> INSTRUCTIONS FOR THE TASK
The answer must be every line from the entries below that includes "MYOSIN".

> AVAILABLE DATA

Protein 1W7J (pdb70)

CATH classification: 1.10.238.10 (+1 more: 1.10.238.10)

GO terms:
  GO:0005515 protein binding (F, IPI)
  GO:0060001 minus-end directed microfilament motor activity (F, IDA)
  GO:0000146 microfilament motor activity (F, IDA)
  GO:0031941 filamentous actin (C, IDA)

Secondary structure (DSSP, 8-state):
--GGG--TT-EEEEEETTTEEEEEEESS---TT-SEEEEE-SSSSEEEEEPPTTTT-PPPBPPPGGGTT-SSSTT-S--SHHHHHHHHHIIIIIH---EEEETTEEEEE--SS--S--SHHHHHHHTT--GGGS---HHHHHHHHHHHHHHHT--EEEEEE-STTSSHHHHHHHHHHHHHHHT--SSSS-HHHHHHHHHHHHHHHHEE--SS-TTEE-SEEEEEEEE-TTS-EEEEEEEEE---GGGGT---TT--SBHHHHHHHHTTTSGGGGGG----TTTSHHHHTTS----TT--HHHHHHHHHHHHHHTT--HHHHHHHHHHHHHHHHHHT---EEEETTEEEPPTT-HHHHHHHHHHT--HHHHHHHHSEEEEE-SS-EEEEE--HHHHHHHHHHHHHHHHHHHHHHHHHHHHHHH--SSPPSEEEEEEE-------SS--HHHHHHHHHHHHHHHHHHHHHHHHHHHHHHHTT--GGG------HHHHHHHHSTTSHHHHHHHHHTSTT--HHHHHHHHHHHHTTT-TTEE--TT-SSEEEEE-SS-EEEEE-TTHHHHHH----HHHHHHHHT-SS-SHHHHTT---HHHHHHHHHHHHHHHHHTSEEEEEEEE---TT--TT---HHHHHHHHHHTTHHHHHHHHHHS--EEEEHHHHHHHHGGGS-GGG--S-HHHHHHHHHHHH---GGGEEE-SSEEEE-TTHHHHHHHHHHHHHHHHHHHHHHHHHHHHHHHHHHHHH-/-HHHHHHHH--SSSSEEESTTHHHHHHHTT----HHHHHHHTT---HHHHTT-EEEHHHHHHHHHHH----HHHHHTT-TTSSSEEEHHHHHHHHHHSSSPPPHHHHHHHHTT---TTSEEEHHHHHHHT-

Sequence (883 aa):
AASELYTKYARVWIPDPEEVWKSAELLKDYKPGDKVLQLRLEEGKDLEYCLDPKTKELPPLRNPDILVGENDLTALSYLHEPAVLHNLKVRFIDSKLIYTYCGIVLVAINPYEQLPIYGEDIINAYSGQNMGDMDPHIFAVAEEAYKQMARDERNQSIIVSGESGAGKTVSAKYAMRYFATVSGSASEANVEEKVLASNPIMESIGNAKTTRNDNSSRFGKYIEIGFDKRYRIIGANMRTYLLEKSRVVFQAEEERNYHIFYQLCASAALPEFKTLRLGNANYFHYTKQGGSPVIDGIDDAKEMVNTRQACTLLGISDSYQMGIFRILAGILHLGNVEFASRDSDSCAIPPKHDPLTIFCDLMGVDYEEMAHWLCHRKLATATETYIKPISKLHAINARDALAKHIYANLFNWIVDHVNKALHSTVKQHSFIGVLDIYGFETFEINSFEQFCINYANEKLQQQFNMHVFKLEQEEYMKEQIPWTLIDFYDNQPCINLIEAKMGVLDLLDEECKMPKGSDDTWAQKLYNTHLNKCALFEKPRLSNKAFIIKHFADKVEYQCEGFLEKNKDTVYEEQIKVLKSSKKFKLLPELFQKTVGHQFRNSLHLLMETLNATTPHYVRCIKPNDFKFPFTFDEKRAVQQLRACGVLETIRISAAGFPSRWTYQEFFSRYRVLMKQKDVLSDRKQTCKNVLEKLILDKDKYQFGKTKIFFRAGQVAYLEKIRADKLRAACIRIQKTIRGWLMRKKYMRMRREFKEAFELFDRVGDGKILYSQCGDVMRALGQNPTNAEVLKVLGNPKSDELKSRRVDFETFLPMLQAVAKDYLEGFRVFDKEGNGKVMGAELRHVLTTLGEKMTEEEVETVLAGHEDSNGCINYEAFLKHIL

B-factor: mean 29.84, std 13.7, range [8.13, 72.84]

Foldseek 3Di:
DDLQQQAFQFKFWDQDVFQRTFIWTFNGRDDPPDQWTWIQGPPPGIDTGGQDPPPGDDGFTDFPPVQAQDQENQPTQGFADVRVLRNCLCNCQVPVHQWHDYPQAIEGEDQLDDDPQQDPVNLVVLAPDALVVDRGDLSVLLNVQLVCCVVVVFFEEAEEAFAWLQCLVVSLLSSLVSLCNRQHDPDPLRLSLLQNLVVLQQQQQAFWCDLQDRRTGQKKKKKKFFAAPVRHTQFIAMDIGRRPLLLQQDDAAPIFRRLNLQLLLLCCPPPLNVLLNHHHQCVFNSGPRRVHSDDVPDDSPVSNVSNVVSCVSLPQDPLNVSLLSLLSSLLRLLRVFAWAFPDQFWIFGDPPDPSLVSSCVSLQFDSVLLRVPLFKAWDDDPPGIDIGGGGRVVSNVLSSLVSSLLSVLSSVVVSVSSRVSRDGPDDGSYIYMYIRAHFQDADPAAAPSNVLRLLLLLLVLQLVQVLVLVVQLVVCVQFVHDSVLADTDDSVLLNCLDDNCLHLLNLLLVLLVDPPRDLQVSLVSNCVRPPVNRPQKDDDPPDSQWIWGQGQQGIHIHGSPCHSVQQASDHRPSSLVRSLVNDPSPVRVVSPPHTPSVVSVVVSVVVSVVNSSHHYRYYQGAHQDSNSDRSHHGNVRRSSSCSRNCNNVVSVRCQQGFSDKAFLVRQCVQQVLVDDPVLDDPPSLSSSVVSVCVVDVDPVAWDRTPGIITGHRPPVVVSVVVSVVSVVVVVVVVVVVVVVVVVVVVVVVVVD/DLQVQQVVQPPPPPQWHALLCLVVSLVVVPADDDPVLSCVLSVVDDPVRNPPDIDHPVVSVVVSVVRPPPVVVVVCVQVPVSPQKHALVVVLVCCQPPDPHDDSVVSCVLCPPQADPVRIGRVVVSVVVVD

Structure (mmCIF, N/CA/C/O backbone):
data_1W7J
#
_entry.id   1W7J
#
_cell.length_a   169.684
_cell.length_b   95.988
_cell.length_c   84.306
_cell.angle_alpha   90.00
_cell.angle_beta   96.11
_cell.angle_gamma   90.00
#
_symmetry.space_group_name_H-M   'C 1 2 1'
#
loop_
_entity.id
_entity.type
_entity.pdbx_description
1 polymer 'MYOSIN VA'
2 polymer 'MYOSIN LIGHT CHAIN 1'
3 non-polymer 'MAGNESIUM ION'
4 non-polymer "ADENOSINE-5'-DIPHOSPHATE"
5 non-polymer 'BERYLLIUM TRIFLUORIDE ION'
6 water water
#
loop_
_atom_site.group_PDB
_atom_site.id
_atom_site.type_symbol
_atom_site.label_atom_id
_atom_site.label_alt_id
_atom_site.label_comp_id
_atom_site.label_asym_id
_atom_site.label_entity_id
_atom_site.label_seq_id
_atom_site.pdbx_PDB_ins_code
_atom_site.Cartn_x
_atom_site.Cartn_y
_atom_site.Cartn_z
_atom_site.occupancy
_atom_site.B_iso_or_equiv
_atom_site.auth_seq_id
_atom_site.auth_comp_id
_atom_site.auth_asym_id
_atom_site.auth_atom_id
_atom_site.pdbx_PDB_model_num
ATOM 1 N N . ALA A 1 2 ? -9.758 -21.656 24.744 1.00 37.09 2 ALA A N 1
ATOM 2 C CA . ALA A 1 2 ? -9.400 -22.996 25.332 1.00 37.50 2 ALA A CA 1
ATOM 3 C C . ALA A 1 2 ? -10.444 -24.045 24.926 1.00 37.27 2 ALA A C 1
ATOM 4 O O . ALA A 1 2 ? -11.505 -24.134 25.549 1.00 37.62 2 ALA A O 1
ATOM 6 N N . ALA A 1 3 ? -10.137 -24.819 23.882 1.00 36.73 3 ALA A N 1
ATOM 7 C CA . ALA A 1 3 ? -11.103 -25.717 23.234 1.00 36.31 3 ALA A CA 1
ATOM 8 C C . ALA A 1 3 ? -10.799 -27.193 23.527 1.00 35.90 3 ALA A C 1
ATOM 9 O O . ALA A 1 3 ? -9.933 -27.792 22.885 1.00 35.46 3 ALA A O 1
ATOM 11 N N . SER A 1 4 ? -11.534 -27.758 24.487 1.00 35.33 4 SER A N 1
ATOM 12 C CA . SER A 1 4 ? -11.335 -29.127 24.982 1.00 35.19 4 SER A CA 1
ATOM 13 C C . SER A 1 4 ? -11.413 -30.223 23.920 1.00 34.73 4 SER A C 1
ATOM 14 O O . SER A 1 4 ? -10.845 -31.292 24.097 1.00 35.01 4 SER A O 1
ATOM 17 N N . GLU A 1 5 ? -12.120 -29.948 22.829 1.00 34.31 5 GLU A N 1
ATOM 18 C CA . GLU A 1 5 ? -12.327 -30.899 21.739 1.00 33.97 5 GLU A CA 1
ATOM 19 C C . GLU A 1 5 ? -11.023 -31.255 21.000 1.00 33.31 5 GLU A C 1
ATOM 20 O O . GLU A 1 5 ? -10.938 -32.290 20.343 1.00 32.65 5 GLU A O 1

> ANSWER TO THE EXERCISE
1 polymer 'MYOSIN VA'
2 polymer 'MYOSIN LIGHT CHAIN 1'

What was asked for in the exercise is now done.